How do you simplify #ln e^(2x)#?

3 Answers
Aug 25, 2016

#ln e^(2x) = 2x#

Explanation:

As a Real valued function, #x |-> e^x# is one to one from #(-oo, oo)# onto #(0, oo)#.

As a result, for any #y in (0, oo)# there is a unique Real value #ln y# such that #e^(ln y) = y#.

This is the definition of the Real natural logarithm.

If #t in (-oo, oo)# then #y = e^t in (0, oo)# and from the above definition:

#e^(ln(e^t)) = e^t#

Since #x |-> e^x# is one to one, we can deduce that for any Real value of #t#:

#ln e^t = t#

In other words, #t |-> e^t# and #t |-> ln t# are mutual inverses as Real valued functions.

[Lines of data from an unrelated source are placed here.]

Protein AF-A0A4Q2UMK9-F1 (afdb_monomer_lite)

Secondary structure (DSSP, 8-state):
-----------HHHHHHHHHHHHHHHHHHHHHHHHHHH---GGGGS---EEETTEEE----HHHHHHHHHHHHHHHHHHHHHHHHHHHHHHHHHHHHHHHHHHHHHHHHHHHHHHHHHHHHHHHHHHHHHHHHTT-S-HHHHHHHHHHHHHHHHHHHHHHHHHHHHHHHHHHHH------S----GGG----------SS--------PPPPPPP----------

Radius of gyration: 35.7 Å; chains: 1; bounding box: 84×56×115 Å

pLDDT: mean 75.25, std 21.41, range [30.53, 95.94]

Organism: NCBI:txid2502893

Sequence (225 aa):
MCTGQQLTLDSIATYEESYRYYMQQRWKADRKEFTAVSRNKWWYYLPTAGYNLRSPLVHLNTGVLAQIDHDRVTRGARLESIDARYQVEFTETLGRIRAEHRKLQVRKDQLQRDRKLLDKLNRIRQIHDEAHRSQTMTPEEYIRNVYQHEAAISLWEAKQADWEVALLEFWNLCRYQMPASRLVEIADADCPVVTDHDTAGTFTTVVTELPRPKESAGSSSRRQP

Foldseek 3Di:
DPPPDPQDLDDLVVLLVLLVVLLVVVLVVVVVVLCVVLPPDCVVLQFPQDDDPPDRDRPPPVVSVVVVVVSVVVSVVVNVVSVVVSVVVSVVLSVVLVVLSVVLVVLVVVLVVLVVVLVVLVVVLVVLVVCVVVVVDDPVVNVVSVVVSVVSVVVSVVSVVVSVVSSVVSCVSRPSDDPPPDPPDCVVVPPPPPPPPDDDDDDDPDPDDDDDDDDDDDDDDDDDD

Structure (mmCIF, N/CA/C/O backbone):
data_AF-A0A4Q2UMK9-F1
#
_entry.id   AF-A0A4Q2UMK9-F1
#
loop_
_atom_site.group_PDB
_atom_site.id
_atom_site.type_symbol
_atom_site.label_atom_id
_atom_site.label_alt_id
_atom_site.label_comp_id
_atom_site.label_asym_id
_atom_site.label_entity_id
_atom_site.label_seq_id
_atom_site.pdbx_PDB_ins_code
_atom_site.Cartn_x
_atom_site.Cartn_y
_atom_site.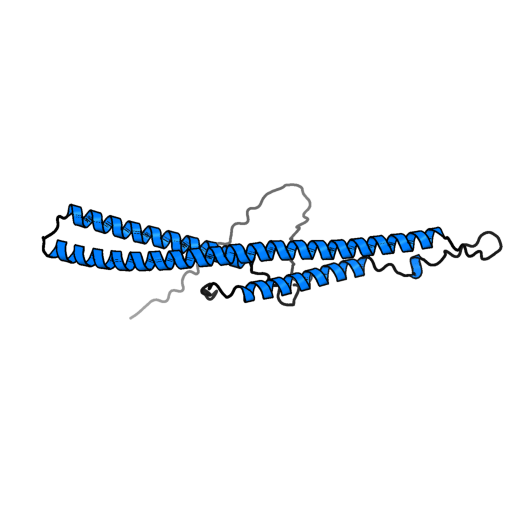Cartn_z
_atom_site.occupancy
_atom_site.B_iso_or_equiv
_atom_site.auth_seq_id
_atom_site.auth_comp_id
_atom_site.auth_asym_id
_atom_site.auth_atom_id
_atom_site.pdbx_PDB_model_num
ATOM 1 N N . MET A 1 1 ? -17.655 -22.578 -4.162 1.00 30.53 1 MET A N 1
ATOM 2 C CA . MET A 1 1 ? -17.426 -22.099 -2.783 1.00 30.53 1 MET A CA 1
ATOM 3 C C . MET A 1 1 ? -16.051 -21.455 -2.748 1.00 30.53 1 MET A C 1
ATOM 5 O O . MET A 1 1 ? -15.062 -22.173 -2.782 1.00 30.53 1 MET A O 1
ATOM 9 N N . CYS A 1 2 ? -15.971 -20.125 -2.795 1.00 32.56 2 CYS A N 1
ATOM 10 C CA . CYS A 1 2 ? -14.698 -19.430 -2.620 1.00 32.56 2 CYS A CA 1
ATOM 11 C C . CYS A 1 2 ? -14.341 -19.532 -1.140 1.00 32.56 2 CYS A C 1
ATOM 13 O O . CYS A 1 2 ? -15.044 -18.977 -0.299 1.00 32.56 2 CYS A O 1
ATOM 15 N N . THR A 1 3 ? -13.309 -20.303 -0.813 1.00 36.16 3 THR A N 1
ATOM 16 C CA . THR A 1 3 ? -12.731 -20.317 0.530 1.00 36.16 3 THR A CA 1
ATOM 17 C C . THR A 1 3 ? -12.400 -18.878 0.899 1.00 36.16 3 THR A C 1
ATOM 19 O O . THR A 1 3 ? -11.597 -18.253 0.206 1.00 36.16 3 THR A O 1
ATOM 22 N N . GLY A 1 4 ? -13.053 -18.343 1.933 1.00 43.50 4 GLY A N 1
ATOM 23 C CA . GLY A 1 4 ? -12.738 -17.033 2.486 1.00 43.50 4 GLY A CA 1
ATOM 24 C C . GLY A 1 4 ? -11.316 -17.066 3.023 1.00 43.50 4 GLY A C 1
ATOM 25 O O . GLY A 1 4 ? -11.096 -17.424 4.175 1.00 43.50 4 GLY A O 1
ATOM 26 N N . GLN A 1 5 ? -10.342 -16.778 2.161 1.00 54.62 5 GLN A N 1
ATOM 27 C CA . GLN A 1 5 ? -8.973 -16.558 2.588 1.00 54.62 5 GLN A CA 1
ATOM 28 C C . GLN A 1 5 ? -9.014 -15.341 3.505 1.00 54.62 5 GLN A C 1
ATOM 30 O O . GLN A 1 5 ? -9.364 -14.244 3.072 1.00 54.62 5 GLN A O 1
ATOM 35 N N . GLN A 1 6 ? -8.720 -15.555 4.787 1.00 57.88 6 GLN A N 1
ATOM 36 C CA . GLN A 1 6 ? -8.478 -14.461 5.716 1.00 57.88 6 GLN A CA 1
ATOM 37 C C . GLN A 1 6 ? -7.313 -13.652 5.160 1.00 57.88 6 GLN A C 1
ATOM 39 O O . GLN A 1 6 ? -6.185 -14.136 5.095 1.00 57.88 6 GLN A O 1
ATOM 44 N N . LEU A 1 7 ? -7.609 -12.441 4.699 1.00 67.62 7 LEU A N 1
ATOM 45 C CA . LEU A 1 7 ? -6.607 -11.551 4.147 1.00 67.62 7 LEU A CA 1
ATOM 46 C C . LEU A 1 7 ? -5.715 -11.055 5.287 1.00 67.62 7 LEU A C 1
ATOM 48 O O . LEU A 1 7 ? -6.140 -10.279 6.144 1.00 67.62 7 LEU A O 1
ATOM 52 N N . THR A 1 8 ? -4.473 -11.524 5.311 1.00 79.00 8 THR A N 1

So if #x# is any Real value:

#ln e^(2x) = 2x#

May 31, 2017

#2x#

Explanation:

Using the property of logs:

#log(a^b) = b log a#

We can see that:

#ln(e^(2x))=2x ln e#

And since #ln(e) = log_e(e)=1#,

#2xlne=2x#

May 31, 2018

#2x#

Explanation:

The key realization here is that #lnx# and #e^x# are inverses of each other, which cancel each other out. So we essentially have

#cancel(ln)cancel(e)^(2x)#

which just leaves us with #color(blue)(2x)#.

Hope this helps!